4 Dying Light – Zombie Rebirth
Dying Light
- Released
- January 27, 2015
- Developer(s)
- Techland
- Franchise
- Dying Light
- Platform(s)
- PlayStation 4, Xbox One, Nintendo Switch, PC
2015's fantastic first-person parkour zombie survival masterpiece Dying Light ended on a high note, with the protagonist, Kyle, ultimately deciding to stay to help the people of the undead-ravaged city. However, the developers offered DLC that explores what Kyle got up to while trying to help.

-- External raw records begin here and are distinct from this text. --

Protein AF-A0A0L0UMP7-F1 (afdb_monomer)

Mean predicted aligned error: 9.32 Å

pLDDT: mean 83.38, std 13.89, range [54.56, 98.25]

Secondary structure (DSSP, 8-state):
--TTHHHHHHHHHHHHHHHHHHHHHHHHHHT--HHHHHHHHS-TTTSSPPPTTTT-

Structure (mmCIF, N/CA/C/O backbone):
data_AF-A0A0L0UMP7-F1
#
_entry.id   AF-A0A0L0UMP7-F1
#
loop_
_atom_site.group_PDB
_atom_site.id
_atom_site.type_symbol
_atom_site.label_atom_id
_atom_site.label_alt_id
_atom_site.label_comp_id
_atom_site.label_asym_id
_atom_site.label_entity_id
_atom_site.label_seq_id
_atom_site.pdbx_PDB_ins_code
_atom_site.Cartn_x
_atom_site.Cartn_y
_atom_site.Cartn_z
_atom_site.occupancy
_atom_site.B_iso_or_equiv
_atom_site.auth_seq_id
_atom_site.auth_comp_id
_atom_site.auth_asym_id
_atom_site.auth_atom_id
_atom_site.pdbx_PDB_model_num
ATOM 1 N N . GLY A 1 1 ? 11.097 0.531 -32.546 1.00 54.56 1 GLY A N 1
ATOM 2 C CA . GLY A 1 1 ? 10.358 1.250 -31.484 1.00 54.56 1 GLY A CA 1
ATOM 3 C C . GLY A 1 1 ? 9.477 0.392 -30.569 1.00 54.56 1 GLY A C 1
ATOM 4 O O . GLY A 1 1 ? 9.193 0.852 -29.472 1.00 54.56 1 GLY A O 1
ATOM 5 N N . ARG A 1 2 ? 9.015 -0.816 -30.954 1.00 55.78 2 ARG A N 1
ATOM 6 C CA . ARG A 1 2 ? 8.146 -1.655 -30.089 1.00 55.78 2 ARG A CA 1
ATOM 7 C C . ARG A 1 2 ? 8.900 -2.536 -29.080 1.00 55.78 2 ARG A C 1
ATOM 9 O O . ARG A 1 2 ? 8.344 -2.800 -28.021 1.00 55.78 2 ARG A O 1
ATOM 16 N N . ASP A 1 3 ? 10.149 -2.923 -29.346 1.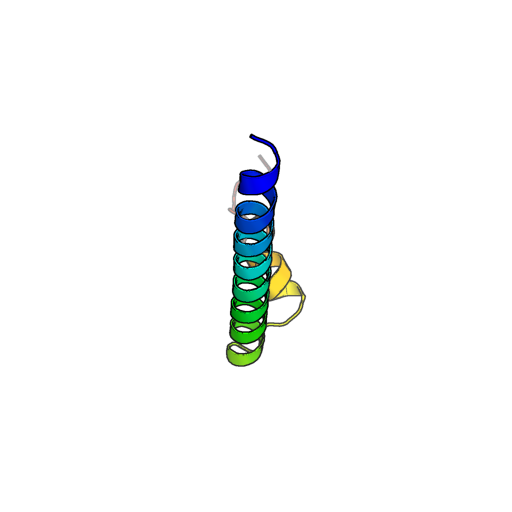00 57.69 3 ASP A N 1
ATOM 17 C CA . ASP A 1 3 ? 10.898 -3.808 -28.432 1.00 57.69 3 ASP A CA 1
ATOM 18 C C . ASP A 1 3 ? 11.431 -3.134 -27.164 1.00 57.69 3 ASP A C 1
ATOM 20 O O . ASP A 1 3 ? 11.545 -3.804 -26.147 1.00 57.69 3 ASP A O 1
ATOM 24 N N . LEU A 1 4 ? 11.649 -1.812 -27.153 1.00 56.53 4 LEU A N 1
ATOM 25 C CA . LEU A 1 4 ? 12.024 -1.091 -25.924 1.00 56.53 4 LEU A CA 1
ATOM 26 C C . LEU A 1 4 ? 10.877 -0.967 -24.904 1.00 56.53 4 LEU A C 1
ATOM 28 O O . LEU A 1 4 ? 11.133 -0.703 -23.733 1.00 56.53 4 LEU A O 1
ATOM 32 N N . ARG A 1 5 ? 9.614 -1.169 -25.309 1.00 58.53 5 ARG A N 1
ATOM 33 C CA . ARG A 1 5 ? 8.470 -1.094 -24.381 1.00 58.53 5 ARG A CA 1
ATOM 34 C C . ARG A 1 5 ? 8.383 -2.317 -23.467 1.00 58.53 5 ARG A C 1
ATOM 36 O O . ARG A 1 5 ? 7.986 -2.176 -22.318 1.00 58.53 5 ARG A O 1
ATOM 43 N N . LYS A 1 6 ? 8.798 -3.492 -23.950 1.00 62.09 6 LYS A N 1
ATOM 44 C CA . LYS A 1 6 ? 8.771 -4.755 -23.194 1.00 62.09 6 LYS A CA 1
ATOM 45 C C . LYS A 1 6 ? 9.620 -4.724 -21.909 1.00 62.09 6 LYS A C 1
ATOM 47 O O . LYS A 1 6 ? 9.063 -5.047 -20.862 1.00 62.09 6 LYS A O 1
ATOM 52 N N . PRO A 1 7 ? 10.906 -4.309 -21.923 1.00 72.19 7 PRO A N 1
ATOM 53 C CA . PRO A 1 7 ? 11.698 -4.244 -20.694 1.00 72.19 7 PRO A CA 1
ATOM 54 C C . PRO A 1 7 ? 11.162 -3.191 -19.718 1.00 72.19 7 PRO A C 1
ATOM 56 O O . PRO A 1 7 ? 11.209 -3.402 -18.510 1.00 72.19 7 PRO A O 1
ATOM 59 N N . PHE A 1 8 ? 10.590 -2.091 -20.220 1.00 79.31 8 PHE A N 1
ATOM 60 C CA . PHE A 1 8 ? 10.000 -1.067 -19.361 1.00 79.31 8 PHE A CA 1
ATOM 61 C C . PHE A 1 8 ? 8.733 -1.570 -18.658 1.00 79.31 8 PHE A C 1
ATOM 63 O O . PHE A 1 8 ? 8.602 -1.408 -17.450 1.00 79.31 8 PHE A O 1
ATOM 70 N N . SER A 1 9 ? 7.830 -2.246 -19.376 1.00 87.06 9 SER A N 1
ATOM 71 C CA . SER A 1 9 ? 6.656 -2.884 -18.767 1.00 87.06 9 SER A CA 1
ATOM 72 C C . SER A 1 9 ? 7.051 -3.904 -17.696 1.00 87.06 9 SER A C 1
ATOM 74 O O . SER A 1 9 ? 6.516 -3.847 -16.593 1.00 87.06 9 SER A O 1
ATOM 76 N N . ALA A 1 10 ? 8.049 -4.752 -17.966 1.00 88.88 10 ALA A N 1
ATOM 77 C CA . ALA A 1 10 ? 8.546 -5.721 -16.988 1.00 88.88 10 ALA A CA 1
ATOM 78 C C . ALA A 1 10 ? 9.110 -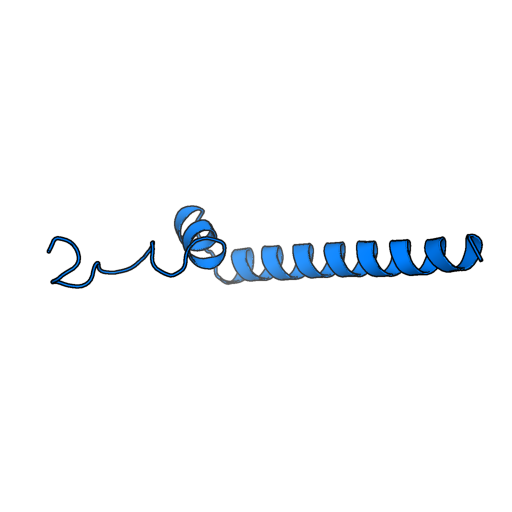5.050 -15.720 1.00 88.88 10 ALA A C 1
ATOM 80 O O . ALA A 1 10 ? 8.827 -5.492 -14.608 1.00 88.88 10 ALA A O 1
ATOM 81 N N . ALA A 1 11 ? 9.862 -3.954 -15.867 1.00 91.62 11 ALA A N 1
ATOM 82 C CA . ALA A 1 11 ? 10.383 -3.196 -14.730 1.00 91.62 11 ALA A CA 1
ATOM 83 C C . ALA A 1 11 ? 9.261 -2.561 -13.890 1.00 91.62 11 ALA A C 1
ATOM 85 O O . ALA A 1 11 ? 9.309 -2.593 -12.660 1.00 91.62 11 ALA A O 1
ATOM 86 N N . ILE A 1 12 ? 8.227 -2.021 -14.541 1.00 92.38 12 ILE A N 1
ATOM 87 C CA . ILE A 1 12 ? 7.057 -1.460 -13.857 1.00 92.38 12 ILE A CA 1
ATOM 88 C C . ILE A 1 12 ? 6.275 -2.549 -13.111 1.00 92.38 12 ILE A C 1
ATOM 90 O O . ILE A 1 12 ? 5.848 -2.324 -11.977 1.00 92.38 12 ILE A O 1
ATOM 94 N N . ASP A 1 13 ? 6.108 -3.730 -13.701 1.00 94.12 13 ASP A N 1
ATOM 95 C CA . ASP A 1 13 ? 5.405 -4.843 -13.059 1.00 94.12 13 ASP A CA 1
ATOM 96 C C . ASP A 1 13 ? 6.190 -5.402 -11.867 1.00 94.12 13 ASP A C 1
ATOM 98 O O . ASP A 1 13 ? 5.608 -5.661 -10.806 1.00 94.12 13 ASP A O 1
ATOM 102 N N . LEU A 1 14 ? 7.520 -5.482 -11.979 1.00 95.69 14 LEU A N 1
ATOM 103 C CA . LEU A 1 14 ? 8.394 -5.812 -10.854 1.00 95.69 14 LEU A CA 1
ATOM 104 C C . LEU A 1 14 ? 8.263 -4.774 -9.734 1.00 95.69 14 LEU A C 1
ATOM 106 O O . LEU A 1 14 ? 8.063 -5.137 -8.576 1.00 95.69 14 LEU A O 1
ATOM 110 N N . PHE A 1 15 ? 8.311 -3.484 -10.069 1.00 96.25 15 PHE A N 1
ATOM 111 C CA . PHE A 1 15 ? 8.153 -2.410 -9.090 1.00 96.25 15 PHE A CA 1
ATOM 112 C C . PHE A 1 15 ? 6.801 -2.481 -8.369 1.00 96.25 15 PHE A C 1
ATOM 114 O O . PHE A 1 15 ? 6.744 -2.386 -7.143 1.00 96.25 15 PHE A O 1
ATOM 121 N N . ARG A 1 16 ? 5.704 -2.705 -9.104 1.00 96.44 16 ARG A N 1
ATOM 122 C CA . ARG A 1 16 ? 4.366 -2.892 -8.517 1.00 96.44 16 ARG A CA 1
ATOM 123 C C . ARG A 1 16 ? 4.323 -4.095 -7.580 1.00 96.44 16 ARG A C 1
ATOM 125 O O . ARG A 1 16 ? 3.743 -3.994 -6.500 1.00 9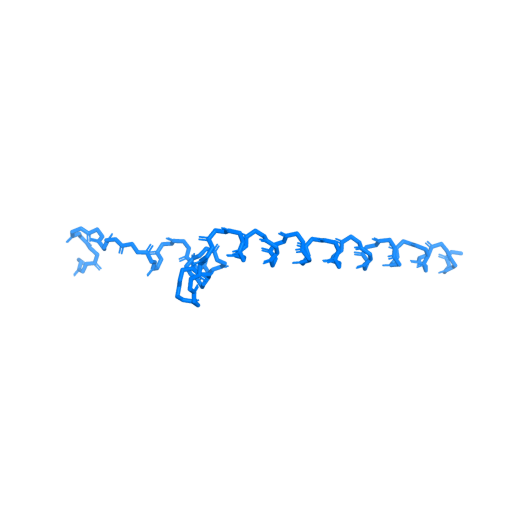6.44 16 ARG A O 1
ATOM 132 N N . THR A 1 17 ? 4.956 -5.198 -7.970 1.00 97.69 17 THR A N 1
ATOM 133 C CA . THR A 1 17 ? 5.040 -6.418 -7.157 1.00 97.69 17 THR A CA 1
ATOM 134 C C . THR A 1 17 ? 5.778 -6.153 -5.849 1.00 97.69 17 THR A C 1
ATOM 136 O O . THR A 1 17 ? 5.243 -6.425 -4.775 1.00 97.69 17 THR A O 1
ATOM 139 N N . LEU A 1 18 ? 6.956 -5.528 -5.919 1.00 98.25 18 LEU A N 1
ATOM 140 C CA . LEU A 1 18 ? 7.738 -5.160 -4.738 1.00 98.25 18 LEU A CA 1
ATOM 141 C C . LEU A 1 18 ? 6.974 -4.194 -3.826 1.00 98.25 18 LEU A C 1
ATOM 143 O O . LEU A 1 18 ? 6.946 -4.382 -2.610 1.00 98.25 18 LEU A O 1
ATOM 147 N N . LYS A 1 19 ? 6.290 -3.199 -4.404 1.00 97.69 19 LYS A N 1
ATOM 148 C CA . LYS A 1 19 ? 5.454 -2.256 -3.651 1.00 97.69 19 LYS A CA 1
ATOM 149 C C . LYS A 1 19 ? 4.314 -2.970 -2.918 1.00 97.69 19 LYS A C 1
ATOM 151 O O . LYS A 1 19 ? 4.059 -2.664 -1.755 1.00 97.69 19 LYS A O 1
ATOM 156 N N . LYS A 1 20 ? 3.651 -3.935 -3.566 1.00 97.25 20 LYS A N 1
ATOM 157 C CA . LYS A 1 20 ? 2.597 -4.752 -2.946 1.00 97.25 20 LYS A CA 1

Unfortunately, he didn't exactly do a great job. After getting to the bottom of a cure rumor, Kyle discovers that the medicine is worse than the affliction, as it turns its user into a sentient zombie in the daytime and a mindless beast at night. The player is tasked with choosing to take the cure or setting off a nuke, killing everyone in the city. Either way, it's a real downer ending for Kyle Crane.
3 Kingdom Hearts 3 – Sora's New Horizons
Kingdom Hearts 3
- Released
- January 25, 2019
- Developer(s)
- Square Enix
- Franchise
- Kingdom Hearts
- Platform(s)
- Nintendo Switch, PC, PlayStation 4, Xbox One
Kingdom Hearts 3 ended on a somewhat ambiguous note, with Sora literally walking into the horizon and fading away with the world safe, albeit with the hint that evil may return, in a way that many fans assumed was a set-up to another title that they thought would conclude with Kingdom Hearts 3.
However, with the arrival of Re Mind, fans were offered the chance to bring Sora back (if the player is able to win a deathmatch with another character). This more grounded ending wasn't exactly "groundbreaking" but was likely intended to play on the minds and wallets of fans who just couldn't let Sora go. Or perhaps the developers couldn't decide which ending they preferred and left it up to consumers to vote with their wallets.
2 Fallout 3 – Game Over
Fallout 3
For all its wacky, atom-bomb-worshipping cannibal cults and giant, communist-hating robots, the Wasteland can be a bleak setting. Perhaps for this reason, the writers behind Fallout 3 probably thought it would be cool if the player were faced with a grim decision at the end of the main storyline: create a source of pure water by dosing yourself with lethal radiation, or dosing your friend, or just letting everybody die.
No matter what the player chooses, it's game over. The fact that there's a radiation-immune companion who refuses to help for fatalistic reasons is bad enough, but if players wanted to continue to explore the wasteland with their bodies intact, they'd have to purchase the "Broken Steel" DLC. Without the DLC, it's an impossible choice, but for all the wrong reasons.
1 Asura's Wrath – Murder The Creator
Asura's Wrath
- Developer(s)
- CyberConnect2
- Publisher(s)
- Capcom
- Platform(s)
- PlayStation 3, Xbox 360
This one is perhaps the most famous and egregious use of a pay-gated ending. The DLC for Asura's Wrath reveals that Asura's true enemy (the creator of the universe) was the true perpetrator of Auras' problems (betrayal, murdered wife, kidnapped daughter) all along.
For the privilege of paying an extra chunk of change, players get to finally murder the divine creator and get Asura's daughter back. However, there's a meta layer of betrayal to this story, as it turns out that the DLC ends with a sequel bait cliffhanger teasing the next game. Since nobody wanted to shell out the extra seven bucks, sadly, too few were turned on to the idea of an Asura's Wrath 2.